Widzew Łódź - Śląsk Wrocław 1:0. Bardzo bolesna porażka Śląska w Łodzi (SKRÓT, BRAMKA, GOL, WIDEO, ZDJĘCIA)

Piotr Janas
Widzew Łódź - Śląsk Wrocław
Widzew Łódź - Śląsk Wrocław FOT. PAP/Grzegorz Michałowski
Śląsk Wrocław przegrał z Widzewem w Łodzi 0:1 w meczu 21. kolejki PKO Ekstraklasy. Gospodarze byli stroną przeważającą, ale mądrze i skutecznie broniący się Śląsk długo zachowywał czyste konto. Gola na wagę zwycięstwa strzelił dla Widzewa rezerwowy Kristoffer Hansen w 93 minucie.

Widzew Łódź - Śląsk Wrocław 1:0

Śląsk Wrocław na Widzew pojechał po zremisowanym spotkaniu z Koroną Kielce przed własną publicznością. Wrocławianie do 87 min prowadzili 1:0, ale ostatecznie nie dowieźli wygranej do końcowego gwizdka. Mieli też sporo szczęścia, po Korona była zespołem zdecydowanie lepszym, ale w znakomitej formie był golkiper WKS-u Rafał Leszczyński.

Jednokrotny reprezentant Polski oczywiście utrzymał miejsce w wyjściowym składzie. Trener Ivan Djurdjević dokonał dwóch zmian — zamiast Łukasza Bejgera oglądaliśmy powracającego po kontuzji reprezentanta Islandii Daníela Leó Grétarssona, a w pomocy zamiast lepiej broniącego Michała Rzuchowskiego wyszedł Caye Quintana, który de facto grał na szpicy, a za jego plecami operowali John Yeboah i Erik Expósito.

Widzew Łódź może mówić o braku szczęścia, bo w trzech pierwszych meczach o stawkę w 2023 roku trzykrotnie remisowała. Po świetnym widowisku zremisowała z Pogonią Szczecin 3:3, potem zremisowała 1:1 z Jagiellonią Białystok i podzieliła się punktami z Lechią Gdańsk (0:0).

Za każdym razem podopieczni Janusza Niedźwiedzia byli chwaleni za grę, mimo że dorobek punktowy był zdecydowanie poniżej oczekiwań. Niedźwiedź na mecz ze Śląskiem nie kombinował ze składem.

Pierwsza połowa to zdecydowana przewaga Widzewa, który kilka razy zagroził bramce Rafała Leszczyńskiego, ale dogodną sytuację miał jedną. Hiszpan Jordi Sanchez przegrał pojedynek sam na sam z Leszczyńskim.

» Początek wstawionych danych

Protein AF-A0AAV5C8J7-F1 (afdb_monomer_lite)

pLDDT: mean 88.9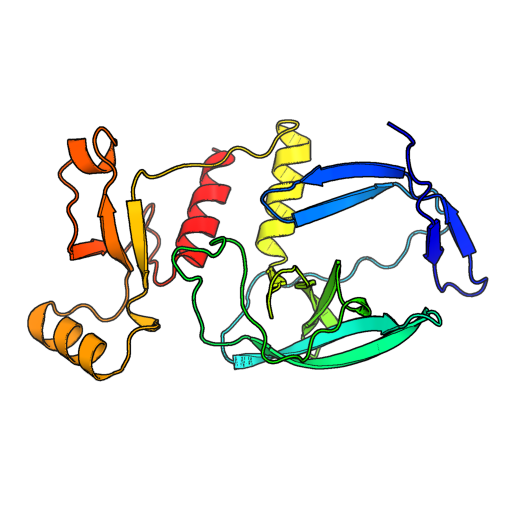3, std 8.73, range [40.31, 97.25]

InterPro domains:
  IPR009003 Peptidase S1, PA clan [SSF50494] (13-137)
  IPR036034 PDZ superfamily [G3DSA:2.30.42.10] (158-213)
  IPR036034 PDZ superfamily [SSF50156] (167-209)

Structure (mmCIF, N/CA/C/O backbone):
data_AF-A0AAV5C8J7-F1
#
_entry.id   AF-A0AAV5C8J7-F1
#
loop_
_atom_site.group_PDB
_atom_site.id
_atom_site.type_symbol
_atom_site.label_atom_id
_atom_site.label_alt_id
_atom_site.label_comp_id
_atom_site.label_asym_id
_atom_site.label_entity_id
_atom_site.label_seq_id
_atom_site.pdbx_PDB_ins_code
_atom_site.Cartn_x
_atom_site.Cartn_y
_atom_site.Cartn_z
_atom_site.occupancy
_atom_site.B_iso_or_equiv
_atom_site.auth_seq_id
_atom_site.auth_comp_id
_atom_site.auth_asym_id
_atom_site.auth_atom_id
_atom_site.pdbx_PDB_model_num
ATOM 1 N N . MET A 1 1 ? 30.732 3.502 -1.598 1.00 40.94 1 MET A N 1
ATOM 2 C CA . MET A 1 1 ? 29.563 2.637 -1.866 1.00 40.94 1 MET A CA 1
ATOM 3 C C . MET A 1 1 ? 29.546 2.427 -3.372 1.00 40.94 1 MET A C 1
ATOM 5 O O . MET A 1 1 ? 29.367 3.405 -4.084 1.00 40.94 1 MET A O 1
ATOM 9 N N . PHE A 1 2 ? 29.903 1.236 -3.857 1.00 40.31 2 PHE A N 1
ATOM 10 C CA . PHE A 1 2 ? 29.913 0.945 -5.294 1.00 40.31 2 PHE A CA 1
ATOM 11 C C . PHE A 1 2 ? 28.480 1.096 -5.815 1.00 40.31 2 PHE A C 1
ATOM 13 O O . PHE A 1 2 ? 27.595 0.359 -5.392 1.00 40.31 2 PHE A O 1
ATOM 20 N N . GLY A 1 3 ? 28.226 2.121 -6.629 1.00 54.31 3 GLY A N 1
ATOM 21 C CA . GLY A 1 3 ? 26.909 2.348 -7.211 1.00 54.31 3 GLY A CA 1
ATOM 22 C C . GLY A 1 3 ? 26.667 1.294 -8.277 1.00 54.31 3 GLY A C 1
ATOM 23 O O . GLY A 1 3 ? 27.273 1.362 -9.342 1.00 54.31 3 GLY A O 1
ATOM 24 N N . SER A 1 4 ? 25.833 0.300 -7.984 1.00 70.88 4 SER A N 1
ATOM 25 C CA . SER A 1 4 ? 25.401 -0.670 -8.987 1.00 70.88 4 SER A CA 1
ATOM 26 C C . SER A 1 4 ? 24.724 0.076 -10.138 1.00 70.88 4 SER A C 1
ATOM 28 O O . SER A 1 4 ? 23.788 0.849 -9.920 1.00 70.88 4 SER A O 1
ATOM 30 N N . LEU A 1 5 ? 25.226 -0.128 -11.354 1.00 83.12 5 LEU A N 1
ATOM 31 C CA . LEU A 1 5 ? 24.617 0.398 -12.568 1.00 83.12 5 LEU A CA 1
ATOM 32 C C . LEU A 1 5 ? 23.299 -0.349 -12.802 1.00 83.12 5 LEU A C 1
ATOM 34 O O . LEU A 1 5 ? 23.284 -1.578 -12.820 1.00 83.12 5 LEU A O 1
ATOM 38 N N . VAL A 1 6 ? 22.194 0.383 -12.940 1.00 90.19 6 VAL A N 1
ATOM 39 C CA . VAL A 1 6 ? 20.882 -0.200 -13.246 1.00 90.19 6 VAL A CA 1
ATOM 40 C C . VAL A 1 6 ? 20.593 0.028 -14.722 1.00 90.19 6 VAL A C 1
ATOM 42 O O . VAL A 1 6 ? 20.721 1.150 -15.214 1.00 90.19 6 VAL A O 1
ATOM 45 N N . HIS A 1 7 ? 20.197 -1.028 -15.425 1.00 88.94 7 HIS A N 1
ATOM 46 C CA . HIS A 1 7 ? 19.778 -0.967 -16.820 1.00 88.94 7 HIS A CA 1
ATOM 47 C C . HIS A 1 7 ? 18.266 -1.160 -16.911 1.00 88.94 7 HIS A C 1
ATOM 49 O O . HIS A 1 7 ? 17.703 -2.039 -16.262 1.00 88.94 7 HIS A O 1
ATOM 55 N N . ALA A 1 8 ? 17.614 -0.324 -17.711 1.00 88.75 8 ALA A N 1
ATOM 56 C CA . ALA A 1 8 ? 16.213 -0.461 -18.060 1.00 88.75 8 ALA A CA 1
ATOM 57 C C . ALA A 1 8 ? 16.108 -0.955 -19.503 1.00 88.75 8 ALA A C 1
ATOM 59 O O . ALA A 1 8 ? 16.622 -0.312 -20.417 1.00 88.75 8 ALA A O 1
ATOM 60 N N . HIS A 1 9 ? 15.428 -2.083 -19.688 1.00 87.94 9 HIS A N 1
ATOM 61 C CA . HIS A 1 9 ? 15.083 -2.623 -20.998 1.00 87.94 9 HIS A CA 1
ATOM 62 C C . HIS A 1 9 ? 13.724 -2.051 -21.407 1.00 87.94 9 HIS A C 1
ATOM 64 O O . HIS A 1 9 ? 12.689 -2.403 -20.832 1.00 87.94 9 HIS A O 1
ATOM 70 N N . LEU A 1 10 ? 13.737 -1.112 -22.349 1.00 81.94 10 LEU A N 1
ATOM 71 C CA . LEU A 1 10 ? 12.546 -0.486 -22.902 1.00 81.94 10 LEU A CA 1
ATOM 72 C C . LEU A 1 10 ? 12.171 -1.264 -24.167 1.00 81.94 10 LEU A C 1
ATOM 74 O O . LEU A 1 10 ? 12.827 -1.134 -25.192 1.00 81.94 10 LEU A O 1
ATOM 78 N N . LEU A 1 11 ? 11.129 -2.092 -24.087 1.00 70.56 11 LEU A N 1
ATOM 79 C CA . LEU A 1 11 ? 10.617 -2.874 -25.224 1.00 70.56 11 LEU A CA 1
ATOM 80 C C . LEU A 1 11 ? 9.790 -1.993 -26.169 1.00 70.56 11 LEU A C 1
ATOM 82 O O . LEU A 1 11 ? 8.586 -2.188 -26.353 1.00 70.56 11 LEU A O 1
ATOM 86 N N . ASP A 1 12 ? 10.435 -0.959 -26.701 1.00 67.88 12 ASP A N 1
ATOM 87 C CA . ASP A 1 12 ? 9.979 -0.278 -27.902 1.00 67.88 12 ASP A CA 1
ATOM 88 C C . ASP A 1 12 ? 10.397 -1.079 -29.149 1.00 67.88 12 ASP A C 1
ATOM 90 O O . ASP A 1 12 ? 10.938 -2.176 -29.052 1.00 67.88 12 ASP A O 1
ATOM 94 N N . LYS A 1 13 ? 10.128 -0.558 -30.349 1.00 62.53 13 LYS A N 1
ATOM 95 C CA . LYS A 1 13 ? 10.429 -1.268 -31.606 1.00 62.53 13 LYS A CA 1
ATOM 96 C C . LYS A 1 13 ? 11.917 -1.615 -31.796 1.00 62.53 13 LYS A C 1
ATOM 98 O O . LYS A 1 13 ? 12.216 -2.380 -32.706 1.00 62.53 13 LYS A O 1
ATOM 103 N N . ASN A 1 14 ? 12.817 -1.037 -30.998 1.00 67.75 14 ASN A N 1
ATOM 104 C CA . ASN A 1 14 ? 14.264 -1.153 -31.142 1.00 67.75 14 ASN A CA 1
ATOM 105 C C . ASN A 1 14 ? 14.936 -1.853 -29.944 1.00 67.75 14 ASN A C 1
ATOM 107 O O . ASN A 1 14 ? 16.165 -1.882 -29.904 1.00 67.75 14 ASN A O 1
ATOM 111 N N . ASP A 1 15 ? 14.167 -2.369 -28.975 1.00 70.94 15 ASP A N 1
ATOM 112 C CA . ASP A 1 15 ? 14.673 -3.018 -27.754 1.00 70.94 15 ASP A CA 1
ATOM 113 C C . ASP A 1 15 ? 15.763 -2.197 -27.039 1.00 70.94 15 ASP A C 1
ATOM 115 O O . ASP A 1 15 ? 16.842 -2.688 -26.687 1.00 70.94 15 ASP A O 1
ATOM 119 N N . ILE A 1 16 ? 15.495 -0.901 -26.837 1.00 80.19 16 ILE A N 1
ATOM 120 C CA . ILE A 1 16 ? 16.478 0.031 -26.280 1.00 80.19 16 ILE A CA 1
ATOM 121 C C . ILE A 1 16 ? 16.830 -0.346 -24.837 1.00 80.19 16 ILE A C 1
ATOM 123 O O . ILE A 1 16 ? 15.988 -0.366 -23.935 1.00 80.19 16 ILE A O 1
ATOM 127 N N . ILE A 1 17 ? 18.126 -0.541 -24.593 1.00 85.31 17 ILE A N 1
ATOM 128 C CA . ILE A 1 17 ? 18.692 -0.661 -23.249 1.00 85.31 17 ILE A CA 1
ATOM 129 C C . ILE A 1 17 ? 19.217 0.708 -22.829 1.00 85.31 17 ILE A C 1
ATOM 131 O O . ILE A 1 17 ? 20.150 1.244 -23.427 1.00 85.31 17 ILE A O 1
ATOM 135 N N . ALA A 1 18 ? 18.638 1.269 -21.771 1.00 87.56 18 ALA A N 1
ATOM 136 C CA . ALA A 1 18 ? 19.019 2.574 -21.253 1.00 87.56 18 ALA A CA 1
ATOM 137 C C . ALA A 1 18 ? 19.581 2.473 -19.832 1.00 87.56 18 ALA A C 1
ATOM 139 O O . ALA A 1 18 ? 19.095 1.716 -18.990 1.00 87.56 18 ALA A O 1
ATOM 140 N N . THR A 1 19 ? 20.595 3.282 -19.534 1.00 90.56 19 THR A N 1
ATOM 141 C CA . THR A 1 19 ? 21.102 3.416 -18.165 1.00 90.56 19 THR A CA 1
ATOM 142 C C . THR A 1 19 ? 20.092 4.176 -17.309 1.00 90.56 19 THR A C 1
ATOM 144 O O . THR A 1 19 ? 19.728 5.315 -17.613 1.00 90.56 19 THR A O 1
ATOM 147 N N . ALA A 1 20 ? 19.668 3.553 -16.213 1.00 92.75 20 ALA A N 1
ATOM 148 C CA . ALA A 1 20 ? 18.733 4.101 -15.246 1.00 92.75 20 ALA A CA 1
ATOM 149 C C . ALA A 1 20 ? 19.490 4.645 -14.027 1.00 92.75 20 ALA A C 1
ATOM 151 O O . ALA A 1 20 ? 20.136 3.910 -13.279 1.00 92.75 20 ALA A O 1
ATOM 152 N N . GLN A 1 21 ? 19.394 5.952 -13.796 1.00 93.69 21 GLN A N 1
ATOM 153 C CA . GLN A 1 21 ? 19.984 6.594 -12.625 1.00 93.69 21 GLN A CA 1
ATOM 154 C C . GLN A 1 21 ? 18.992 6.563 -11.462 1.00 93.69 21 GLN A C 1
ATOM 156 O O . GLN A 1 21 ? 17.901 7.123 -11.569 1.00 93.69 21 GLN A O 1
ATOM 161 N N . LEU A 1 22 ? 19.374 5.970 -10.329 1.00 93.38 22 LEU A N 1
ATOM 162 C CA . LEU A 1 22 ? 18.581 6.059 -9.104 1.00 93.38 22 LEU A CA 1
ATOM 163 C C . LEU A 1 22 ? 18.555 7.511 -8.606 1.00 93.38 22 LEU A C 1
ATOM 165 O O . LEU A 1 22 ? 19.591 8.068 -8.250 1.00 93.38 22 LEU A O 1
ATOM 169 N N . ILE A 1 23 ? 17.367 8.111 -8.569 1.00 92.50 23 ILE A N 1
ATOM 170 C CA . ILE A 1 23 ? 17.142 9.461 -8.035 1.00 92.50 23 ILE A CA 1
ATOM 171 C C . ILE A 1 23 ? 16.761 9.397 -6.562 1.00 92.50 23 ILE A C 1
ATOM 173 O O . ILE A 1 23 ? 17.207 10.214 -5.761 1.00 92.50 23 ILE A O 1
ATOM 177 N N . HIS A 1 24 ? 15.919 8.430 -6.198 1.00 91.44 24 HIS A N 1
ATOM 178 C CA . HIS A 1 24 ? 15.424 8.304 -4.836 1.00 91.44 24 HIS A CA 1
ATOM 179 C C . HIS A 1 24 ? 15.039 6.862 -4.525 1.00 91.44 24 HIS A C 1
ATOM 181 O O . HIS A 1 24 ? 14.442 6.189 -5.358 1.00 91.44 24 HIS A O 1
ATOM 187 N N . TYR A 1 25 ? 15.309 6.409 -3.305 1.00 91.94 25 TYR A N 1
ATOM 188 C CA . TYR A 1 25 ? 14.773 5.161 -2.772 1.00 91.94 25 TYR A CA 1
ATOM 189 C C . TYR A 1 25 ? 14.185 5.421 -1.392 1.00 91.94 25 TYR A C 1
ATOM 191 O O . TYR A 1 25 ? 14.879 5.907 -0.498 1.00 91.94 25 TYR A O 1
ATOM 199 N N . HIS A 1 26 ? 12.912 5.070 -1.204 1.00 91.31 26 HIS A N 1
ATOM 200 C CA . HIS A 1 26 ? 12.228 5.303 0.058 1.00 91.31 26 HIS A CA 1
ATOM 201 C C . HIS A 1 26 ? 11.937 3.994 0.794 1.00 91.31 26 HIS A C 1
ATOM 203 O O . HIS A 1 26 ? 10.883 3.384 0.623 1.00 91.31 26 HIS A O 1
ATOM 209 N N . LYS A 1 27 ? 12.820 3.614 1.725 1.00 90.19 27 LYS A N 1
ATOM 210 C CA . LYS A 1 27 ? 12.737 2.347 2.481 1.00 90.19 27 LYS A CA 1
ATOM 211 C C . LYS A 1 27 ? 11.386 2.094 3.167 1.00 90.19 27 LYS A C 1
ATOM 213 O O . LYS A 1 27 ? 10.946 0.954 3.237 1.00 90.19 27 LYS A O 1
ATOM 218 N N . HIS A 1 28 ? 10.728 3.124 3.713 1.00 89.25 28 HIS A N 1
ATOM 219 C CA . HIS A 1 28 ? 9.445 2.923 4.406 1.00 89.25 28 HIS A CA 1
ATOM 220 C C . HIS A 1 28 ? 8.331 2.463 3.462 1.00 89.25 28 HIS A C 1
ATOM 222 O O . HIS A 1 28 ? 7.650 1.502 3.799 1.00 89.25 28 HIS A O 1
ATOM 228 N N . TYR A 1 29 ? 8.163 3.157 2.331 1.00 90.44 29 TYR A N 1
ATOM 229 C CA . TYR A 1 29 ? 7.145 2.888 1.314 1.00 90.44 29 TYR A CA 1
ATOM 230 C C . TYR A 1 29 ? 7.585 1.843 0.292 1.00 90.44 29 TYR A C 1
ATOM 232 O O . TYR A 1 29 ? 6.769 1.380 -0.485 1.00 90.44 29 TYR A O 1
ATOM 240 N N . ASN A 1 30 ? 8.867 1.476 0.307 1.00 91.06 30 ASN A N 1
ATOM 241 C CA . ASN A 1 30 ? 9.475 0.457 -0.530 1.00 91.06 30 ASN A CA 1
ATOM 242 C C . ASN A 1 30 ? 9.260 0.685 -2.038 1.00 91.06 30 ASN A C 1
ATOM 244 O O . ASN A 1 30 ? 8.819 -0.209 -2.758 1.00 91.06 30 ASN A O 1
ATOM 248 N N . PHE A 1 31 ? 9.582 1.895 -2.504 1.00 92.56 31 PHE A N 1
ATOM 249 C CA . PHE A 1 31 ? 9.659 2.227 -3.928 1.00 92.56 31 PHE A CA 1
ATOM 250 C C . PHE A 1 31 ? 10.955 2.982 -4.248 1.00 92.56 31 PHE A C 1
ATOM 252 O O . PHE A 1 31 ? 11.537 3.647 -3.381 1.00 92.56 31 PHE A O 1
ATOM 259 N N . ALA A 1 32 ? 11.385 2.890 -5.506 1.00 93.56 32 ALA A N 1
ATOM 260 C CA . ALA A 1 32 ? 12.528 3.605 -6.056 1.00 93.56 32 ALA A CA 1
ATOM 261 C C . ALA A 1 32 ? 12.109 4.415 -7.289 1.00 93.56 32 ALA A C 1
ATOM 263 O O . ALA A 1 32 ? 11.245 3.992 -8.054 1.00 93.56 32 ALA A O 1
ATOM 264 N N . LEU A 1 33 ? 12.725 5.581 -7.468 1.00 93.50 33 LEU A N 1
ATOM 265 C CA . LEU A 1 33 ? 12.548 6.449 -8.625 1.00 93.50 33 LEU A CA 1
ATOM 266 C C . LEU A 1 33 ? 13.824 6.439 -9.443 1.00 93.50 33 LEU A C 1
ATOM 268 O O . LEU A 1 33 ? 14.891 6.805 -8.945 1.00 93.50 33 LEU A O 1
ATOM 272 N N . PHE A 1 34 ? 13.687 6.062 -10.705 1.00 92.94 34 PHE A N 1
ATOM 273 C CA . PHE A 1 34 ? 14.778 6.055 -11.661 1.00 92.94 34 PHE A CA 1
ATOM 274 C C . PHE A 1 34 ? 14.562 7.134 -12.713 1.00 92.94 34 PHE A C 1
ATOM 276 O O . PHE A 1 34 ? 13.443 7.363 -13.170 1.00 92.94 34 PHE A O 1
ATOM 283 N N . LYS A 1 35 ? 15.649 7.793 -13.106 1.00 91.44 35 LYS A N 1
ATOM 284 C CA . LYS A 1 35 ? 15.691 8.694 -14.252 1.00 91.44 35 LYS A CA 1
ATOM 285 C C . LYS A 1 35 ? 16.356 7.970 -15.407 1.00 91.44 35 LYS A C 1
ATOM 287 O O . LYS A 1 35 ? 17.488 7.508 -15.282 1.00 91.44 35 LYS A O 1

Śląsk najpierw w 10 min po "centrostrzale" Martina Konczkowskiego mógł zaskoczyć Henricha Ravasa, ale nikt nie zamknął akcji na dalszym słupku, a potem tuż przed przerwą — po błędzie słowackiego golkipera — piłkę w polu karnym Widzewa przejął Yeboah, lecz jego strzał z linii bramkowej wybił jeden z obrońców. Szukający dobitki Quintana został zablokowany i do przerwy bramek nie zobaczyliśmy.

W drugiej połowie początkowo obraz gry nie zmieniał się, dlatego Djurdjević postanowił zareagować zmianami. W 58 min wprowadził Nahuela Leivę i Dennisa Jastrzembskiego, rezygnując z Quintany i Bukowskiego.

Jastrzembski kilka razy szarpnął na lewym skrzydle, ale jak zwykle w jego przypadku brakowało konkretu w postaci oddania celnego strzału lub dobrego podania do któregoś z partnerów. Im bliżej było do końcowego gwizdka, tym mocniej atakował Widzew. Dwoił się i troił Bartłomiej Pawłowski, ale byłemu piłkarzowi Śląska brakowało precyzji.

Kiedy goście już powoli zaczynali cieszyć się z punktu na trudnym terenie, kompletnie nieatakowany przez Víctora Garcíę Pawłowski zgrał dośrodkowaną w pole karne piłkę do Kristoffera Hansena, a Norweg wpakował piłkę do siatki. To była trzecia minuta doliczonego czasu gry...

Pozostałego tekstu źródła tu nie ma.